* WHAT IS REQUIRED: Give back exactly the lines of the material below that start at the line containing "ATOM 177 N N" and end at the line containing "ATOM 219 N N", and no others.

* WORKING DATA:
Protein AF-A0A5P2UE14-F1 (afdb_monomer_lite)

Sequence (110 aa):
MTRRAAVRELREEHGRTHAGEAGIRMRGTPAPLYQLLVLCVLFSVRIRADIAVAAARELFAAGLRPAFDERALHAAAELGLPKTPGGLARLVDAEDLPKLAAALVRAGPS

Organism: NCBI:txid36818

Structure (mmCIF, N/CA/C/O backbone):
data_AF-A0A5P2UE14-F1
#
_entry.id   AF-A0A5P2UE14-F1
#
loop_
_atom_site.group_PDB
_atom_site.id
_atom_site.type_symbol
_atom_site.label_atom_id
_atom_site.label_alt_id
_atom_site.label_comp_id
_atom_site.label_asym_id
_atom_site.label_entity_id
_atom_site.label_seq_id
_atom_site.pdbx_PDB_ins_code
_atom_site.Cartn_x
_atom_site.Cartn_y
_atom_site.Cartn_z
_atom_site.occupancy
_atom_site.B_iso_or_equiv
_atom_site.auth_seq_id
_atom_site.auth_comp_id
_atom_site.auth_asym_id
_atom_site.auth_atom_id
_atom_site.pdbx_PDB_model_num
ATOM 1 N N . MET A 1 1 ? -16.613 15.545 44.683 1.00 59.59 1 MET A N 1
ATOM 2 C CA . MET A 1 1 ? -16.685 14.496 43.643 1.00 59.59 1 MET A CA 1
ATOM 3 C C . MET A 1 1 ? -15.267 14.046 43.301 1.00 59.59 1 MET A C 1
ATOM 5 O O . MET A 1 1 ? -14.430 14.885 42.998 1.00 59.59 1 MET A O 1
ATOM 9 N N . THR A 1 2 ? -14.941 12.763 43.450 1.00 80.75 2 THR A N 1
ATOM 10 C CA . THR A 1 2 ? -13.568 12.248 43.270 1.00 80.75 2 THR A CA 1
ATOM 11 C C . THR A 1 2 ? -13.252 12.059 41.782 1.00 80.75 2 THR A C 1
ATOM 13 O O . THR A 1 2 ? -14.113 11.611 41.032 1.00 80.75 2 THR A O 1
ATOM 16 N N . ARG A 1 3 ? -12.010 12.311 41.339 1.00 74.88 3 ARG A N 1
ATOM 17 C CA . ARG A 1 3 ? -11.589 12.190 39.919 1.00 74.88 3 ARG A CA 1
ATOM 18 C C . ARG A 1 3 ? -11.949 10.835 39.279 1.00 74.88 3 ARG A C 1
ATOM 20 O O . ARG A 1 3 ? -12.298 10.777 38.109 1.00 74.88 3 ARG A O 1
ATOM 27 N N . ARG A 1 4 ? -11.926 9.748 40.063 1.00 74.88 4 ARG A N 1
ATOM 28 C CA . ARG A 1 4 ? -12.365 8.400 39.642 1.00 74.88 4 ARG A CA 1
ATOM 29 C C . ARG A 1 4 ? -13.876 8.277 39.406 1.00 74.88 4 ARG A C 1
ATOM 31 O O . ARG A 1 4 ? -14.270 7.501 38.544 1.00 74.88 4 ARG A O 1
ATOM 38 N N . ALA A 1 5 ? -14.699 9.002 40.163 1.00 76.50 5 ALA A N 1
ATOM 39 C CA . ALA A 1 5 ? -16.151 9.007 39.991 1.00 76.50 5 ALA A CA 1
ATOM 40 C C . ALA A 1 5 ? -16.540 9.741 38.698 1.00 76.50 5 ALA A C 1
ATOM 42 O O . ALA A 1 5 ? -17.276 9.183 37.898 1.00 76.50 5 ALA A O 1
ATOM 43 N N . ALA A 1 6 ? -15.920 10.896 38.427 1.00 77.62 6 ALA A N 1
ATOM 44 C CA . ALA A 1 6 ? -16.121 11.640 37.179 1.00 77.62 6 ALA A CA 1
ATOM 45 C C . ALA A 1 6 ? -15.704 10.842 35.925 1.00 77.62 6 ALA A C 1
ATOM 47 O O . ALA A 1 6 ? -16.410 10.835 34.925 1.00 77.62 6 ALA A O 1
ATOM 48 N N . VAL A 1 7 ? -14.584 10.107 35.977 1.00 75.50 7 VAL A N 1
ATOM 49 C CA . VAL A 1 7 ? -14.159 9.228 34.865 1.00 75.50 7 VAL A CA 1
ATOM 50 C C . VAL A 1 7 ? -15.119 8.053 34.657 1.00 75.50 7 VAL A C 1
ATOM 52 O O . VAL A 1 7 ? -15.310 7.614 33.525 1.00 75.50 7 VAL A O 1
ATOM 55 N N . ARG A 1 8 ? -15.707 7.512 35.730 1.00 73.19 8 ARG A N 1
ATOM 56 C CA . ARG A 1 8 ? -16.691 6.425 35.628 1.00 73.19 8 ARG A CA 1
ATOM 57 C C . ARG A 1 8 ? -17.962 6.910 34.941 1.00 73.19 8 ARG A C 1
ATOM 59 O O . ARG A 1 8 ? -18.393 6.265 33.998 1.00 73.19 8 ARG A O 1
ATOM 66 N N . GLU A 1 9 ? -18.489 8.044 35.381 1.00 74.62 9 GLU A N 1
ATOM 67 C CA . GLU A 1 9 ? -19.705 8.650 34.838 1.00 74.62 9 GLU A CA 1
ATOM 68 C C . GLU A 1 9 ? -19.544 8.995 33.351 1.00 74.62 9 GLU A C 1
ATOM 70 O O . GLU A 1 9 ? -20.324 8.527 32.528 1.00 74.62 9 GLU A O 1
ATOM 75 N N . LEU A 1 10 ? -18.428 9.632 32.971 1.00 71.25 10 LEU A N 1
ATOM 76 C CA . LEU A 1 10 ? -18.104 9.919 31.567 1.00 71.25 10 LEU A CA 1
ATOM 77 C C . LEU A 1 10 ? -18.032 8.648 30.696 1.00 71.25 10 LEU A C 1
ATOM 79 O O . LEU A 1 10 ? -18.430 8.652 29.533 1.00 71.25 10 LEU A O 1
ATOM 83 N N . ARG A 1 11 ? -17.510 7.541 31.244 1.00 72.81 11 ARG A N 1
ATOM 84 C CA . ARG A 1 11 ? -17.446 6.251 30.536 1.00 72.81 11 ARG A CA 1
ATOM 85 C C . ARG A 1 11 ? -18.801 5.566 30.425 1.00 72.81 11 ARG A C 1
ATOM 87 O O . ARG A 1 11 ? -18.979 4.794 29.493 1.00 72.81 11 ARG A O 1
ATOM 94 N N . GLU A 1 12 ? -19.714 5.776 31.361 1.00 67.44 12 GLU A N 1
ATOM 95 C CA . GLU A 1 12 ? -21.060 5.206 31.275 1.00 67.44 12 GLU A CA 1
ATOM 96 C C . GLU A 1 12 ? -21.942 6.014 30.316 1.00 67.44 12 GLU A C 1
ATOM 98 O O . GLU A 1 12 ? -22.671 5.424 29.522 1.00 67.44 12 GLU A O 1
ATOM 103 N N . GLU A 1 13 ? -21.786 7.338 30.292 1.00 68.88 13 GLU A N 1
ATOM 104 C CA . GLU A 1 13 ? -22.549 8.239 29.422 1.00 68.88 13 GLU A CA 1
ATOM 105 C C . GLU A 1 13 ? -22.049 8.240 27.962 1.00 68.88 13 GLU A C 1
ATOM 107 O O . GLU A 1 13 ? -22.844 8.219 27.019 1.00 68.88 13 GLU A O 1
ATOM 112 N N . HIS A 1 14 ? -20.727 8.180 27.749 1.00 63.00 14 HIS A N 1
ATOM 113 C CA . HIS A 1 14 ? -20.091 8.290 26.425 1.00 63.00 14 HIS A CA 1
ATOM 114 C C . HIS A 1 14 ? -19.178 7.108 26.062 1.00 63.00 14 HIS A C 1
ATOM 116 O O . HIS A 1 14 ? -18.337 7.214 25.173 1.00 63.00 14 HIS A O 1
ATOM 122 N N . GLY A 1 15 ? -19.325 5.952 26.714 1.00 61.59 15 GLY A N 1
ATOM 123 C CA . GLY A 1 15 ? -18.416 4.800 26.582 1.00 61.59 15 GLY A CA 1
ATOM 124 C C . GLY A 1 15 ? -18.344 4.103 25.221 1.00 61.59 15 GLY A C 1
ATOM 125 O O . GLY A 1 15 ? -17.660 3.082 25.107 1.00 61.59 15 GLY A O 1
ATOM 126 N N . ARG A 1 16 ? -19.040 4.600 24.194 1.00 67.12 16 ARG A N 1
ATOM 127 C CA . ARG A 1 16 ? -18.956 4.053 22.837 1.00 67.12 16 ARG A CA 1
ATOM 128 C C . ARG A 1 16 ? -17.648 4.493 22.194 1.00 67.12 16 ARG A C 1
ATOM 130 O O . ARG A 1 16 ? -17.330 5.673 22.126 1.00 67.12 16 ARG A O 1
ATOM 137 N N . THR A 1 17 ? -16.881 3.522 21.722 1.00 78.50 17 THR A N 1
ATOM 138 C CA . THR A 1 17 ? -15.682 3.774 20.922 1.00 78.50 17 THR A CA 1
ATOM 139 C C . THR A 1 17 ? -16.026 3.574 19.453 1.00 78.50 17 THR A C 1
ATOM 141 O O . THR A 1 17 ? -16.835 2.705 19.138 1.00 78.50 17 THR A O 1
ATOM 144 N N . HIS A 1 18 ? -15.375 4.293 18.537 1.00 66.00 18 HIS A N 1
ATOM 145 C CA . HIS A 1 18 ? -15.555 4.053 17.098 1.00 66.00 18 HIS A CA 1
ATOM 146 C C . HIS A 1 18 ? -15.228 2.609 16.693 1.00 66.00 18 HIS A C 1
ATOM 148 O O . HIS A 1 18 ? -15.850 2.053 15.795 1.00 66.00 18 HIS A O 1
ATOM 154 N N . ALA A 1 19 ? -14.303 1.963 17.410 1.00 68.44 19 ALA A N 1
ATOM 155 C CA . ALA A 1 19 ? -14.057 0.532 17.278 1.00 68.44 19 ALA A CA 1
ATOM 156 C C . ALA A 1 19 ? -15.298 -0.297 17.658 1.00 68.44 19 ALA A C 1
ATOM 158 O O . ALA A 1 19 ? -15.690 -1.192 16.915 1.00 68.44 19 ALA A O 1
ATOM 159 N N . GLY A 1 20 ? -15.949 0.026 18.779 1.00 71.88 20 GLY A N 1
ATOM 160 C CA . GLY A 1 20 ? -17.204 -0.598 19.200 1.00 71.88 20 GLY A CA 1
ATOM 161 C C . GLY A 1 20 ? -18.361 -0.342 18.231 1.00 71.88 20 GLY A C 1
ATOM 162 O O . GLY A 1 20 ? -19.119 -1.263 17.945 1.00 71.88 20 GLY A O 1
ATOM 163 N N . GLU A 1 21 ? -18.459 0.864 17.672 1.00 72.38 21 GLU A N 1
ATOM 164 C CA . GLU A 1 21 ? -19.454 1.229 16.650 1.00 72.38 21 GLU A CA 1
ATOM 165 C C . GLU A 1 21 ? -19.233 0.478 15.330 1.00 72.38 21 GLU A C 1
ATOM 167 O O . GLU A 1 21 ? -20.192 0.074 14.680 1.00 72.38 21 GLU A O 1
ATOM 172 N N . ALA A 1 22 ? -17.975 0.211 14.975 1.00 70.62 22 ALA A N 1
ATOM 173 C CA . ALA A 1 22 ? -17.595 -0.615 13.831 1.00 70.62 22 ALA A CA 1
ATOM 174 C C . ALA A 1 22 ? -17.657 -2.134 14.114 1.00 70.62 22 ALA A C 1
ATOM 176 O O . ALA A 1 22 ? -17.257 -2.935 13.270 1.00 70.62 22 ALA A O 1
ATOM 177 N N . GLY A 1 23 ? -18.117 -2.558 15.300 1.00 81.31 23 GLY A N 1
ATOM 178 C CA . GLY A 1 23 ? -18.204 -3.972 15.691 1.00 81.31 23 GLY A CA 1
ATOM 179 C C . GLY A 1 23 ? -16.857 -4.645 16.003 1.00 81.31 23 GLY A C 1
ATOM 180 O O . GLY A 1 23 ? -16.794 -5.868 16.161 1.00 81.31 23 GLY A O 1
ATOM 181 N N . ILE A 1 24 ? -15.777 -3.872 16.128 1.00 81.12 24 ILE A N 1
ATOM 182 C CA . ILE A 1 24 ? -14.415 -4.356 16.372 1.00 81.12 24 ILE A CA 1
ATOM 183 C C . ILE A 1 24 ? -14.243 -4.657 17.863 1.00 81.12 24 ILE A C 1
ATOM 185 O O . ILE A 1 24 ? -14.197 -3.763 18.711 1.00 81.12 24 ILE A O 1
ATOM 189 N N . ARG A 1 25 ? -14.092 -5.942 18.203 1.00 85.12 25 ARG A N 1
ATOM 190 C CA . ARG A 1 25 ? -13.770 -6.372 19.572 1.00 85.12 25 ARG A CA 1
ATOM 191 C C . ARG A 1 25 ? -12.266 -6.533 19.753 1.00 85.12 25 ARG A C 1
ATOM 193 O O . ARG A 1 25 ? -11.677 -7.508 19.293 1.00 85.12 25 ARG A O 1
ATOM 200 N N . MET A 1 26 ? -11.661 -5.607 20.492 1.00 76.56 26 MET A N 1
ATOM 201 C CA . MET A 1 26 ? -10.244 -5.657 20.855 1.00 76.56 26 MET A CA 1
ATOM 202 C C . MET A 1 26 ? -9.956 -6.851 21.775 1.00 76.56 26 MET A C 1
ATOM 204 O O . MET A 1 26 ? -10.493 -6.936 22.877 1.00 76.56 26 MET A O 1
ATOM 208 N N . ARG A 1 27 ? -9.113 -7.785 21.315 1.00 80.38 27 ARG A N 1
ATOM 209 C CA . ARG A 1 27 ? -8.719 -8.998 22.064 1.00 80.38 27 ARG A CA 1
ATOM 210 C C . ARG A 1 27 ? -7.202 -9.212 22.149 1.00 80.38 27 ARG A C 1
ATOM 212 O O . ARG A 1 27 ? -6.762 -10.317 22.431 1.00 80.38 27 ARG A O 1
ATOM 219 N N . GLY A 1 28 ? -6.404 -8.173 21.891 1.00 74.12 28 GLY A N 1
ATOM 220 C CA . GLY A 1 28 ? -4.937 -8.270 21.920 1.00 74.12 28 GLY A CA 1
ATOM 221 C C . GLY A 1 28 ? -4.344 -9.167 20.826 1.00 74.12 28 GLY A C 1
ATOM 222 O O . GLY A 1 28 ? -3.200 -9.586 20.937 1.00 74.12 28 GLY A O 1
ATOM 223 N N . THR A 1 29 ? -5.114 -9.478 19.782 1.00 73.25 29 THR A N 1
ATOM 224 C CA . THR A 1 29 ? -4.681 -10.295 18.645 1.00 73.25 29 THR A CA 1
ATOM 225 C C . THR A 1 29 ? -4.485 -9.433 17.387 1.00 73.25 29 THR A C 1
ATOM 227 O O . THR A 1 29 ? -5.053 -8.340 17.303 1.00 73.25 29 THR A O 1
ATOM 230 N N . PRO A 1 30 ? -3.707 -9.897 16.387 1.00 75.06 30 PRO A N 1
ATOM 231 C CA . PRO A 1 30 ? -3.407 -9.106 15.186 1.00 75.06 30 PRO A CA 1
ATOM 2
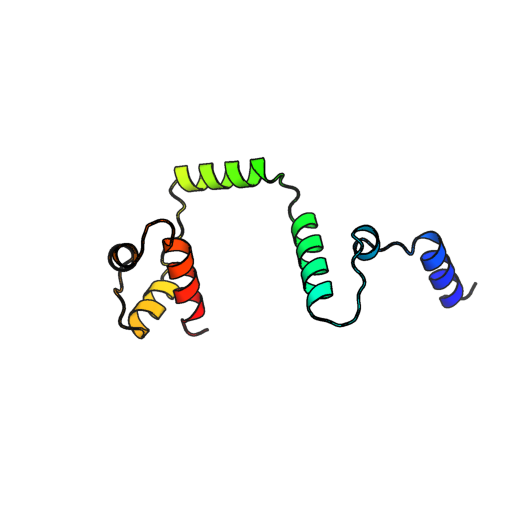32 C C . PRO A 1 30 ? -4.637 -8.695 14.359 1.00 75.06 30 PRO A C 1
ATOM 234 O O . PRO A 1 30 ? -4.671 -7.598 13.808 1.00 75.06 30 PRO A O 1
ATOM 237 N N . ALA A 1 31 ? -5.670 -9.540 14.290 1.00 75.25 31 ALA A N 1
ATOM 238 C CA . ALA A 1 31 ? -6.842 -9.289 13.446 1.00 75.25 31 ALA A CA 1
ATOM 239 C C . ALA A 1 31 ? -7.666 -8.044 13.872 1.00 75.25 31 ALA A C 1
ATOM 241 O O . ALA A 1 31 ? -7.899 -7.181 13.026 1.00 75.25 31 ALA A O 1
ATOM 242 N N . PRO A 1 32 ? -8.049 -7.863 15.153 1.00 74.00 32 PRO A N 1
ATOM 243 C CA . PRO A 1 32 ? -8.675 -6.622 15.624 1.00 74.00 32 PRO A CA 1
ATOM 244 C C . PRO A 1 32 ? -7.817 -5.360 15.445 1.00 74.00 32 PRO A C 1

* TASK RESULT:
ATOM 177 N N . GLY A 1 23 ? -18.117 -2.558 15.300 1.00 81.31 23 GLY A N 1
ATOM 178 C CA . GLY A 1 23 ? -18.204 -3.972 15.691 1.00 81.31 23 GLY A CA 1
ATOM 179 C C . GLY A 1 23 ? -16.857 -4.645 16.003 1.00 81.31 23 GLY A C 1
ATOM 180 O O . GLY A 1 23 ? -16.794 -5.868 16.161 1.00 81.31 23 GLY A O 1
ATOM 181 N N . ILE A 1 24 ? -15.777 -3.872 16.128 1.00 81.12 24 ILE A N 1
ATOM 182 C CA . ILE A 1 24 ? -14.415 -4.356 16.372 1.00 81.12 24 ILE A CA 1
ATOM 183 C C . ILE A 1 24 ? -14.243 -4.657 17.863 1.00 81.12 24 ILE A C 1
ATOM 185 O O . ILE A 1 24 ? -14.197 -3.763 18.711 1.00 81.12 24 ILE A O 1
ATOM 189 N N . ARG A 1 25 ? -14.092 -5.942 18.203 1.00 85.12 25 ARG A N 1
ATOM 190 C CA . ARG A 1 25 ? -13.770 -6.372 19.572 1.00 85.12 25 ARG A CA 1
ATOM 191 C C . ARG A 1 25 ? -12.266 -6.533 19.753 1.00 85.12 25 ARG A C 1
ATOM 193 O O . ARG A 1 25 ? -11.677 -7.508 19.293 1.00 85.12 25 ARG A O 1
ATOM 200 N N . MET A 1 26 ? -11.661 -5.607 20.492 1.00 76.56 26 MET A N 1
ATOM 201 C CA . MET A 1 26 ? -10.244 -5.657 20.855 1.00 76.56 26 MET A CA 1
ATOM 202 C C . MET A 1 26 ? -9.956 -6.851 21.775 1.00 76.56 26 MET A C 1
ATOM 204 O O . MET A 1 26 ? -10.493 -6.936 22.877 1.00 76.56 26 MET A O 1
ATOM 208 N N . ARG A 1 27 ? -9.113 -7.785 21.315 1.00 80.38 27 ARG A N 1
ATOM 209 C CA . ARG A 1 27 ? -8.719 -8.998 22.064 1.00 80.38 27 ARG A CA 1
ATOM 210 C C . ARG A 1 27 ? -7.202 -9.212 22.149 1.00 80.38 27 ARG A C 1
ATOM 212 O O . ARG A 1 27 ? -6.762 -10.317 22.431 1.00 80.38 27 ARG A O 1
ATOM 219 N N . GLY A 1 28 ? -6.404 -8.173 21.891 1.00 74.12 28 GLY A N 1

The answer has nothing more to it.